Emotional control has always been important to the classic wisdom traditions and it is Jesse's inner struggle with his own emotions that highlights the story's plot. Most people would argue that one's own emotions are more important than any "big picture," but to believe in this train of thought is the same as saying that Jesse is right to show up to the prom and put his girlfriend and the entire student body in dire danger. No, he should not place anyone in danger, especially if it is his own moral stand he has to make; no one should be sacrificed at the expense of his own emotion and satisfaction. While someone like Aristotle might applaud Jesse's decision to save his girlfriend and take his stand as a courageous act, he would probably label Jesse's decision to place everyone in danger as a rash one. For Aristotle, the act of confronting danger or risk becomes courageous if and only if both decision and just cause enter the picture. And there is no just cause in placing hundreds of innocent people in mortal danger.
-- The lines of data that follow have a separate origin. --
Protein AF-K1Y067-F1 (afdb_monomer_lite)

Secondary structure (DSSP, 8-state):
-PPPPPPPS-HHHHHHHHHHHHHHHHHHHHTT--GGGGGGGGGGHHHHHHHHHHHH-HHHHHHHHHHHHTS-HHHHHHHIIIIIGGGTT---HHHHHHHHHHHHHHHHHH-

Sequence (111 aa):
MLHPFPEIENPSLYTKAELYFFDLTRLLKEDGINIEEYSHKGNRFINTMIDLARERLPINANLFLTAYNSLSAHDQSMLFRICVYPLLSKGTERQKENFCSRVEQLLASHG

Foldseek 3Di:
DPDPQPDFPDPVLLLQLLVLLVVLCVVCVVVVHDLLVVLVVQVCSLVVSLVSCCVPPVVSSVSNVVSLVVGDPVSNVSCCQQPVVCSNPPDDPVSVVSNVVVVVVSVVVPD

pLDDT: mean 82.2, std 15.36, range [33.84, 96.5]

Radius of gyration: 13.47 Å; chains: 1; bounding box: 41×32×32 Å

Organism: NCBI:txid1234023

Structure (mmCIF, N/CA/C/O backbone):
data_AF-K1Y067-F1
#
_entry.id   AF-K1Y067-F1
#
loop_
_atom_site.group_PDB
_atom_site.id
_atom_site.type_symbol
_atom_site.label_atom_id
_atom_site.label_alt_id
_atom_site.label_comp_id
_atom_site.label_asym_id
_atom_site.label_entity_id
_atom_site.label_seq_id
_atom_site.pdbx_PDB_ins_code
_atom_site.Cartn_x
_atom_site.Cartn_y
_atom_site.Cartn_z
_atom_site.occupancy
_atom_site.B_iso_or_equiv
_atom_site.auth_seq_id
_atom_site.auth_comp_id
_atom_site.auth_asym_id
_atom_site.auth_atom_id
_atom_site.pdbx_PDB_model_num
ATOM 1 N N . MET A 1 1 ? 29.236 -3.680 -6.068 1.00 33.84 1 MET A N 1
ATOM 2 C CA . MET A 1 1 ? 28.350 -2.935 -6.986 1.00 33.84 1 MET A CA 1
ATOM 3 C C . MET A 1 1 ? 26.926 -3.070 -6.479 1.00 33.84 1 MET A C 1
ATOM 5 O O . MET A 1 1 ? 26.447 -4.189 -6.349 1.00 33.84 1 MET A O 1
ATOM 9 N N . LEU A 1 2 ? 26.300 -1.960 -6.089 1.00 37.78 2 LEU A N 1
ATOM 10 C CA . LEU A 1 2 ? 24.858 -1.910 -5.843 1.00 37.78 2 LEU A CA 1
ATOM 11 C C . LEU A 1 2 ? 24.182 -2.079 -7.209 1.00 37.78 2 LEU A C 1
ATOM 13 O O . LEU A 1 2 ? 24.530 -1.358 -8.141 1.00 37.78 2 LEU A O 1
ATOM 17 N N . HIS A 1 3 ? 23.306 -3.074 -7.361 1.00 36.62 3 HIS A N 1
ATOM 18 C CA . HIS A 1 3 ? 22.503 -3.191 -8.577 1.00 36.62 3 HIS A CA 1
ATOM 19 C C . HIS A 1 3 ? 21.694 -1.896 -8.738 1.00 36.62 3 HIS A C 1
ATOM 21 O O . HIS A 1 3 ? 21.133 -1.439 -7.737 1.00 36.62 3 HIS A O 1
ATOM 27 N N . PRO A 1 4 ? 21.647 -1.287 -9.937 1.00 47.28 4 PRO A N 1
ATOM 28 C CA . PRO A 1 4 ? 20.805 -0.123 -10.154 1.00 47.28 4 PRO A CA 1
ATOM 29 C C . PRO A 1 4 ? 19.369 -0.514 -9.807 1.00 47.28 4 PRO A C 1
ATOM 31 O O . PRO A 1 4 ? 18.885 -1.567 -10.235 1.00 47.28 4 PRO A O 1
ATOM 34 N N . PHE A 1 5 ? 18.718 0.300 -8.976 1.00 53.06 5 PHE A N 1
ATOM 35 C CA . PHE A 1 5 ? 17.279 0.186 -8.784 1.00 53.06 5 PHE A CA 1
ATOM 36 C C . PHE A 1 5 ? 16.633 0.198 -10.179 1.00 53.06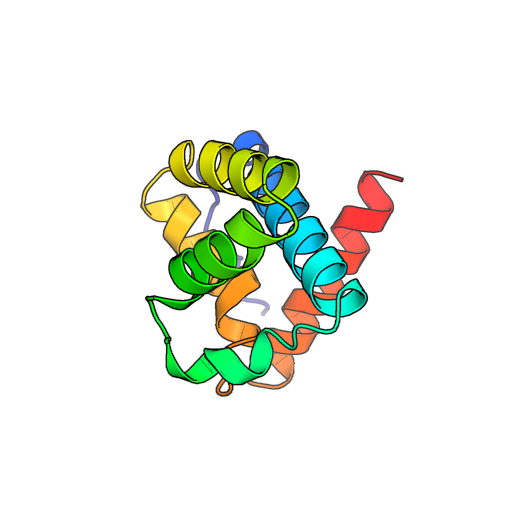 5 PHE A C 1
ATOM 38 O O . PHE A 1 5 ? 17.031 1.028 -11.001 1.00 53.06 5 PHE A O 1
ATOM 45 N N . PRO A 1 6 ? 15.721 -0.741 -10.485 1.00 63.59 6 PRO A N 1
ATOM 46 C CA . PRO A 1 6 ? 15.063 -0.761 -11.782 1.00 63.59 6 PRO A CA 1
ATOM 47 C C . PRO A 1 6 ? 14.430 0.603 -12.069 1.00 63.59 6 PRO A C 1
ATOM 49 O O . PRO A 1 6 ? 13.910 1.250 -11.159 1.00 63.59 6 PRO A O 1
ATOM 52 N N . GLU A 1 7 ? 14.528 1.040 -13.320 1.00 81.06 7 GLU A N 1
ATOM 53 C CA . GLU A 1 7 ? 14.119 2.375 -13.747 1.00 81.06 7 GLU A CA 1
ATOM 54 C C . GLU A 1 7 ? 12.621 2.579 -13.486 1.00 81.06 7 GLU A C 1
ATOM 56 O O . GLU A 1 7 ? 11.805 1.758 -13.898 1.00 81.06 7 GLU A O 1
ATOM 61 N N . ILE A 1 8 ? 12.273 3.630 -12.742 1.00 85.06 8 ILE A N 1
ATOM 62 C CA . ILE A 1 8 ? 10.887 4.045 -12.501 1.00 85.06 8 ILE A CA 1
ATOM 63 C C . ILE A 1 8 ? 10.428 4.854 -13.715 1.00 85.06 8 ILE A C 1
ATOM 65 O O . ILE A 1 8 ? 11.087 5.832 -14.070 1.00 85.06 8 ILE A O 1
ATOM 69 N N . GLU A 1 9 ? 9.308 4.474 -14.331 1.00 86.31 9 GLU A N 1
ATOM 70 C CA . GLU A 1 9 ? 8.818 5.107 -15.564 1.00 86.31 9 GLU A CA 1
ATOM 71 C C . GLU A 1 9 ? 8.268 6.512 -15.296 1.00 86.31 9 GLU A C 1
ATOM 73 O O . GLU A 1 9 ? 8.531 7.443 -16.060 1.00 86.31 9 GLU A O 1
ATOM 78 N N . ASN A 1 10 ? 7.529 6.691 -14.194 1.00 88.38 10 ASN A N 1
ATOM 79 C CA . ASN A 1 10 ? 7.031 7.997 -13.769 1.00 88.38 10 ASN A CA 1
ATOM 80 C C . ASN A 1 10 ? 7.412 8.309 -12.311 1.00 88.38 10 ASN A C 1
ATOM 82 O O . ASN A 1 10 ? 6.634 8.045 -11.387 1.00 88.38 10 ASN A O 1
ATOM 86 N N . PRO A 1 11 ? 8.578 8.944 -12.080 1.00 87.19 11 PRO A N 1
ATOM 87 C CA . PRO A 1 11 ? 9.076 9.224 -10.735 1.00 87.19 11 PRO A CA 1
ATOM 88 C C . PRO A 1 11 ? 8.122 10.051 -9.867 1.00 87.19 11 PRO A C 1
ATOM 90 O O . PRO A 1 11 ? 8.048 9.831 -8.664 1.00 87.19 11 PRO A O 1
ATOM 93 N N . SER A 1 12 ? 7.369 10.989 -10.451 1.00 88.69 12 SER A N 1
ATOM 94 C CA . SER A 1 12 ? 6.458 11.846 -9.682 1.00 88.69 12 SER A CA 1
ATOM 95 C C . SER A 1 12 ? 5.254 11.067 -9.152 1.00 88.69 12 SER A C 1
ATOM 97 O O . SER A 1 12 ? 4.932 11.157 -7.965 1.00 88.69 12 SER A O 1
ATOM 99 N N . LEU A 1 13 ? 4.611 10.267 -10.011 1.00 90.56 13 LEU A N 1
ATOM 100 C CA . LEU A 1 13 ? 3.491 9.423 -9.593 1.00 90.56 13 LEU A CA 1
ATOM 101 C C . LEU A 1 13 ? 3.953 8.336 -8.623 1.00 90.56 13 LEU A C 1
ATOM 103 O O . LEU A 1 13 ? 3.281 8.096 -7.619 1.00 90.56 13 LEU A O 1
ATOM 107 N N . TYR A 1 14 ? 5.118 7.739 -8.885 1.00 91.69 14 TYR A N 1
ATOM 108 C CA . TYR A 1 14 ? 5.720 6.740 -8.013 1.00 91.69 14 TYR A CA 1
ATOM 109 C C . TYR A 1 14 ? 5.972 7.291 -6.609 1.00 91.69 14 TYR A C 1
ATOM 111 O O . TYR A 1 14 ? 5.449 6.736 -5.646 1.00 91.69 14 TYR A O 1
ATOM 119 N N . THR A 1 15 ? 6.687 8.416 -6.484 1.00 89.31 15 THR A N 1
ATOM 120 C CA . THR A 1 15 ? 6.966 9.049 -5.184 1.00 89.31 15 THR A CA 1
ATOM 121 C C . THR A 1 15 ? 5.675 9.371 -4.437 1.00 89.31 15 THR A C 1
ATOM 123 O O . THR A 1 15 ? 5.582 9.152 -3.234 1.00 89.31 15 THR A O 1
ATOM 126 N N . LYS A 1 16 ? 4.631 9.833 -5.138 1.00 92.19 16 LYS A N 1
ATOM 127 C CA . LYS A 1 16 ? 3.330 10.106 -4.516 1.00 92.19 16 LYS A CA 1
ATOM 128 C C . LYS A 1 16 ? 2.671 8.839 -3.957 1.00 92.19 16 LYS A C 1
ATOM 130 O O . LYS A 1 16 ? 2.166 8.859 -2.837 1.00 92.19 16 LYS A O 1
ATOM 135 N N . ALA A 1 17 ? 2.668 7.747 -4.720 1.00 94.00 17 ALA A N 1
ATOM 136 C CA . ALA A 1 17 ? 2.125 6.469 -4.265 1.00 94.00 17 ALA A CA 1
ATOM 137 C C . ALA A 1 17 ? 2.947 5.872 -3.111 1.00 94.00 17 ALA A C 1
ATOM 139 O O . ALA A 1 17 ? 2.374 5.334 -2.168 1.00 94.00 17 ALA A O 1
ATOM 140 N N . GLU A 1 18 ? 4.270 6.011 -3.169 1.00 92.31 18 GLU A N 1
ATOM 141 C CA . GLU A 1 18 ? 5.215 5.579 -2.140 1.00 92.31 18 GLU A CA 1
ATOM 142 C C . GLU A 1 18 ? 5.002 6.345 -0.820 1.00 92.31 18 GLU A C 1
ATOM 144 O O . GLU A 1 18 ? 4.862 5.723 0.231 1.00 92.31 18 GLU A O 1
ATOM 149 N N . LEU A 1 19 ? 4.851 7.674 -0.864 1.00 91.62 19 LEU A N 1
ATOM 150 C CA . LEU A 1 19 ? 4.525 8.489 0.315 1.00 91.62 19 LEU A CA 1
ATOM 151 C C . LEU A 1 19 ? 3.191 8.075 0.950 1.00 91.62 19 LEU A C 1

If there is any reason that our society has been brought up to indulge in our emotions and desires (and thus make our senses focus on the smaller picture) it's because these senses present us with the here and now from our perspective. Our own perspective is essentially involved in our natural emotional reactions to the world. Your sudden anger, for example, at some perceived insult involves more than the objective fact that someone has said something to you, and the fact that you perceive what was said as offensive, it also essentially involves your feelings about this fact. Also, when someone rejects you, your anger and/or sadness result not from the mere rejection that someone has passed onto you like some flu but essentially the feelings you feel. In placing the bigger picture above the smaller, wisdom denigrates our natural emotional reactions to the world as reliable guides to action. Even a superhero who acts out of anger rather than reason is always an individual setting himself up for trouble. One of the greatest examples (that is not a superhero) of someone seeing "the big picture" is in Casablanca. When Humphrey Bogart tells Ingrid Bergman that, "The problems of two people don't amount to a hill of beans in this crazy world." The audience is meant to feel it's something of a tragedy that the Bogart and Bergman characters' love has to take a backseat to the larger picture, but those characters know that what the Bergman character (and Victor Lazlo) is doing is more important than a relationship; we aren't meant to have any doubt that the claims of the larger picture should trump their personal concerns.